• **EXERCISE DIRECTIONS**: Restate word for word the entries below, starting with the line with "ATOM 19 N N" and continuing through the line with "ATOM 29 N N". Include both of those lines and no others.

• **MATERIAL PROVIDED**:
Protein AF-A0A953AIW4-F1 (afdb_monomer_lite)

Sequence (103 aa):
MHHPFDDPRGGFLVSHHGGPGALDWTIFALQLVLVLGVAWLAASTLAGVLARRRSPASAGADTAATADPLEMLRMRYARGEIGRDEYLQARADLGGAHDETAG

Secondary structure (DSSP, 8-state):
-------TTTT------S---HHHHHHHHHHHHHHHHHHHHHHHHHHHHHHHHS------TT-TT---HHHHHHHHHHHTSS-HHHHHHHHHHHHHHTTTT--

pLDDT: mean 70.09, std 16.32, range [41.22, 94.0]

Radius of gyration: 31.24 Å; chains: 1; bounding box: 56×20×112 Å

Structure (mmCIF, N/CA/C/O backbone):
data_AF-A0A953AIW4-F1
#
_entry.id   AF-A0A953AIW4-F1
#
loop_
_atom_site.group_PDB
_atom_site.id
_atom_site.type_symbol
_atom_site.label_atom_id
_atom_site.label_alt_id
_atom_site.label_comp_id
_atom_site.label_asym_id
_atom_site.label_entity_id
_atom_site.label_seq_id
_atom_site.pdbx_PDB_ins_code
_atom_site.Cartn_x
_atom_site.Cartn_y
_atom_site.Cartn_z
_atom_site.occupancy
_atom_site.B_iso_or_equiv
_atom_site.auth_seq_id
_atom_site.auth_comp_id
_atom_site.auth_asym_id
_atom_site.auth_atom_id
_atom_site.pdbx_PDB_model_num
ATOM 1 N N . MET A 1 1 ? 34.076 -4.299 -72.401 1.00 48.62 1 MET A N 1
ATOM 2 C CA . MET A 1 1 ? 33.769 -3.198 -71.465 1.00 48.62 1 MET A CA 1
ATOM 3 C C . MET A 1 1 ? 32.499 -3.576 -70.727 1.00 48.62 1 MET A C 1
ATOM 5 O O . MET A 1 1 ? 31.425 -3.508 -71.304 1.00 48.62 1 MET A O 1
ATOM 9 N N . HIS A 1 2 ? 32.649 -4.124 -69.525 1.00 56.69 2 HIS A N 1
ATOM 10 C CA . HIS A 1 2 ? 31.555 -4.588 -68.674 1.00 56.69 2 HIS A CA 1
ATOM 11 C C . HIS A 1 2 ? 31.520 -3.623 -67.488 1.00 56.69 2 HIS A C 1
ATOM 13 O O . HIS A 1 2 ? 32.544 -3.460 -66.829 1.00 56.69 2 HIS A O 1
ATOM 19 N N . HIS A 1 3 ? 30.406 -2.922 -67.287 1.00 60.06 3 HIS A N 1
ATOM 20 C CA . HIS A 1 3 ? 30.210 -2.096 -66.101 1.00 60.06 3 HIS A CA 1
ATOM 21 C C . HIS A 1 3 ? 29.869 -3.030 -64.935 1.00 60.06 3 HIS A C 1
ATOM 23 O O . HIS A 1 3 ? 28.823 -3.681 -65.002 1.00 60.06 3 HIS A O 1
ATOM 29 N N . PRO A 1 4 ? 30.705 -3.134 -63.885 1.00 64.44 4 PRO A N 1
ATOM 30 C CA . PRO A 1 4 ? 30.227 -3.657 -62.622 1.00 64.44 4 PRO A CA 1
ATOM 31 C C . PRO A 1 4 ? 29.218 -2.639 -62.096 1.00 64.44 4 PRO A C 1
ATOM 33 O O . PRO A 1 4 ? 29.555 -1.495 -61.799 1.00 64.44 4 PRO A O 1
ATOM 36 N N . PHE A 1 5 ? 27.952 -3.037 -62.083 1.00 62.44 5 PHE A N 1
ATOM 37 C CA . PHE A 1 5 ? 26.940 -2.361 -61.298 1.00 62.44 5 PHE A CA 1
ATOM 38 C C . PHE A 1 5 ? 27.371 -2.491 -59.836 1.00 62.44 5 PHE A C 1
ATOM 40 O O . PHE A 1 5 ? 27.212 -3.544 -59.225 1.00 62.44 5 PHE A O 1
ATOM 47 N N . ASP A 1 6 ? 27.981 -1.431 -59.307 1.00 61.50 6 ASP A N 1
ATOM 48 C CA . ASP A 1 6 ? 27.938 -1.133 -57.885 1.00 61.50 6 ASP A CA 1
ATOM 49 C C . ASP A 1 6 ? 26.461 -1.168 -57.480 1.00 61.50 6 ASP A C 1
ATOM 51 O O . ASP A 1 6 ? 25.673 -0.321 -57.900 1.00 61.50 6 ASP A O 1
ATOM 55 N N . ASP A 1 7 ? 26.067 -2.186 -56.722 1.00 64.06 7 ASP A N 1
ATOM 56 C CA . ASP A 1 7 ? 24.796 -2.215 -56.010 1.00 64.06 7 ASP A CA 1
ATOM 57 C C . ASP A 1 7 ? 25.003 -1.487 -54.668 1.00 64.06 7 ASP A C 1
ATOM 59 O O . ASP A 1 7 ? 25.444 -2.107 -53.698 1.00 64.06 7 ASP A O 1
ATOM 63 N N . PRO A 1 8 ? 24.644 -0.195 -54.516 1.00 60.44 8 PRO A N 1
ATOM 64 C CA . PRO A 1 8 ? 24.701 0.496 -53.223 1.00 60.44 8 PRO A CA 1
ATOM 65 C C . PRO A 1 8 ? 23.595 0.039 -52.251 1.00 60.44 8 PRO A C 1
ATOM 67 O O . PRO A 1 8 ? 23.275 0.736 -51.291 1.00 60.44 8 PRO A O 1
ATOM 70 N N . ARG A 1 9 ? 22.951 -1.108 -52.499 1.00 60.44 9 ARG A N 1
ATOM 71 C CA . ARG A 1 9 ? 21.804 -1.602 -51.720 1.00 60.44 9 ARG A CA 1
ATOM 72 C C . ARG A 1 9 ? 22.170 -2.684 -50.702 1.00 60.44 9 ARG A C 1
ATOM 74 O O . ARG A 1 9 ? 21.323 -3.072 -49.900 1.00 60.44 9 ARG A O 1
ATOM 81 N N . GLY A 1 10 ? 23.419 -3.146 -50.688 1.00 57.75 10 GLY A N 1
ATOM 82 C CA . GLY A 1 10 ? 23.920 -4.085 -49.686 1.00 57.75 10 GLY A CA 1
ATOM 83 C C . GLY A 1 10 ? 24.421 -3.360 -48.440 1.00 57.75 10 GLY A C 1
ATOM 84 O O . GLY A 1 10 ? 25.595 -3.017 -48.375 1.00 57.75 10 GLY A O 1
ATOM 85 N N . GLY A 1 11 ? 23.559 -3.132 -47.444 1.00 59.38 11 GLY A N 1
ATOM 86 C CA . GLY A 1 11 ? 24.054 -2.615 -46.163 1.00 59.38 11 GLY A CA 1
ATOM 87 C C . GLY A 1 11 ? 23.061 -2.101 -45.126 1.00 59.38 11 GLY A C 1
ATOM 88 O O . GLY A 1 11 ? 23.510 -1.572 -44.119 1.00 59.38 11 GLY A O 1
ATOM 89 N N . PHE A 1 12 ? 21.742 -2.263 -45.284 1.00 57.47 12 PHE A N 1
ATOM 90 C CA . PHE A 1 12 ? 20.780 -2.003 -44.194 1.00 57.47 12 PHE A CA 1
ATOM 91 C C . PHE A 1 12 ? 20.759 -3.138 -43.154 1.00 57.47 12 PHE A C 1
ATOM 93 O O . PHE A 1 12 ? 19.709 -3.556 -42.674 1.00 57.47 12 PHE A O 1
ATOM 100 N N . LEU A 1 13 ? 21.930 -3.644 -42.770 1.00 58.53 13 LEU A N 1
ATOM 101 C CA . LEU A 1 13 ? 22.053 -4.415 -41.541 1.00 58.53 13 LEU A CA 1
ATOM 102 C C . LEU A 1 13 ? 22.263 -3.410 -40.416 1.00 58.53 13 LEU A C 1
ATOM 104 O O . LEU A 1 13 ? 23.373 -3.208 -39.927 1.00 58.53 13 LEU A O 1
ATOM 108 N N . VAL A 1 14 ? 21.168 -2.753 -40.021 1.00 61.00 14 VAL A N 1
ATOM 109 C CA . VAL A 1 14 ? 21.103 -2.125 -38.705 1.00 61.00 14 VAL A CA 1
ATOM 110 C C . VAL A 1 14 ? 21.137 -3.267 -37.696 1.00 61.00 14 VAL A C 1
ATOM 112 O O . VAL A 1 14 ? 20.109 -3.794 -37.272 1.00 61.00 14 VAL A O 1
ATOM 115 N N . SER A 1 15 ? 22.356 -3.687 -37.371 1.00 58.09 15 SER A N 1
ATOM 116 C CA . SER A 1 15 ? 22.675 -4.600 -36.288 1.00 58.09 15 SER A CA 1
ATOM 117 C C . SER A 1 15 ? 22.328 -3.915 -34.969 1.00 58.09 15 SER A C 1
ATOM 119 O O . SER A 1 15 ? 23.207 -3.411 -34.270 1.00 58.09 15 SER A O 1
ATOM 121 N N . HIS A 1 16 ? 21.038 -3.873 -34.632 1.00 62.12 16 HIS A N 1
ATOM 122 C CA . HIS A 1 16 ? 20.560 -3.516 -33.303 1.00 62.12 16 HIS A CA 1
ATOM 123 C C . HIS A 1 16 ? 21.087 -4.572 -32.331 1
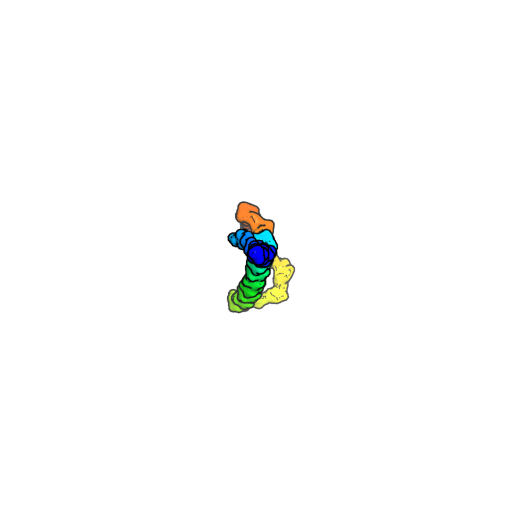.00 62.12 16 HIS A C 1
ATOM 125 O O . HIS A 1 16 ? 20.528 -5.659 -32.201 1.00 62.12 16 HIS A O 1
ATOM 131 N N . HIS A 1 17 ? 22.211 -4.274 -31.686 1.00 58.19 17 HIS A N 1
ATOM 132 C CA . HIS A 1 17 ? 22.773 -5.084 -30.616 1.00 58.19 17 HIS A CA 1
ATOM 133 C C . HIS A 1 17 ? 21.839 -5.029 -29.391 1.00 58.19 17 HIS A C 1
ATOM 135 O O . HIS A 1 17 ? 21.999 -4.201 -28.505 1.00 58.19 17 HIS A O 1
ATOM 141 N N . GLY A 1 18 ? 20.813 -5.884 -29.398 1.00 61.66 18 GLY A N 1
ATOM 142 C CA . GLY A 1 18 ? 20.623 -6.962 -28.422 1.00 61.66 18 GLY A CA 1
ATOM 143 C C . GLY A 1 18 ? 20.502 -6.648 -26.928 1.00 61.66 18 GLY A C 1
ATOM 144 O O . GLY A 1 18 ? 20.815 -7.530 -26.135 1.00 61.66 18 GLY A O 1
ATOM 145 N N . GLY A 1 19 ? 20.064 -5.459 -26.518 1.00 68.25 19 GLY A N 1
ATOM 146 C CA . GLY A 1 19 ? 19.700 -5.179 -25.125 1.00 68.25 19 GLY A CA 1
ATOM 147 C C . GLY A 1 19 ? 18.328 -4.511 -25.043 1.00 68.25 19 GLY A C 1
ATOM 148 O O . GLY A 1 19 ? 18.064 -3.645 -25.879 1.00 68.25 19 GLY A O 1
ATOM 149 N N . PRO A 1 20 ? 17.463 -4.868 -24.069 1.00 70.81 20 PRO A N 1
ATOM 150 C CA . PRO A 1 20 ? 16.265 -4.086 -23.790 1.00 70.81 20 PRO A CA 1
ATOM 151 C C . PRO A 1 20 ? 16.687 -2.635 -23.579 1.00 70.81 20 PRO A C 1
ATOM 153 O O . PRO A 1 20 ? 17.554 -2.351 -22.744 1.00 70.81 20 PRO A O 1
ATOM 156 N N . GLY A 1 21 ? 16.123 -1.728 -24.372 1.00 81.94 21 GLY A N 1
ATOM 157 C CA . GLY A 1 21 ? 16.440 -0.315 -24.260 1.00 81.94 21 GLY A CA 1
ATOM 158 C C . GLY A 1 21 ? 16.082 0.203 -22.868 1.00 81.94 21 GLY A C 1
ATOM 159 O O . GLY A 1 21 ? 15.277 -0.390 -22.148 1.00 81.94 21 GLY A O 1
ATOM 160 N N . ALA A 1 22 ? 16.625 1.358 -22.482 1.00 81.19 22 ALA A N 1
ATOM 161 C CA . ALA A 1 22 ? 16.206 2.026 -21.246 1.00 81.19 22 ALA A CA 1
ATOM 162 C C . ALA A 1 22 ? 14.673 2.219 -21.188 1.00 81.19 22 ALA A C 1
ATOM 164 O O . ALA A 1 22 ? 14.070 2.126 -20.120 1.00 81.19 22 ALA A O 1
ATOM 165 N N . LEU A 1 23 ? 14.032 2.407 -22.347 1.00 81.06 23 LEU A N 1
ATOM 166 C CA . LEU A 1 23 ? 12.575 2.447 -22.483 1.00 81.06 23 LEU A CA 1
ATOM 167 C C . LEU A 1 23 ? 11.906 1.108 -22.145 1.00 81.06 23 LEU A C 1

• **REPLY**:
ATOM 19 N N . HIS A 1 3 ? 30.406 -2.922 -67.287 1.00 60.06 3 HIS A N 1
ATOM 20 C CA . HIS A 1 3 ? 30.210 -2.096 -66.101 1.00 60.06 3 HIS A CA 1
ATOM 21 C C . HIS A 1 3 ? 29.869 -3.030 -64.935 1.00 60.06 3 HIS A C 1
ATOM 23 O O . HIS A 1 3 ? 28.823 -3.681 -65.002 1.00 60.06 3 HIS A O 1
ATOM 29 N N . PRO A 1 4 ? 30.705 -3.134 -63.885 1.00 64.44 4 PRO A N 1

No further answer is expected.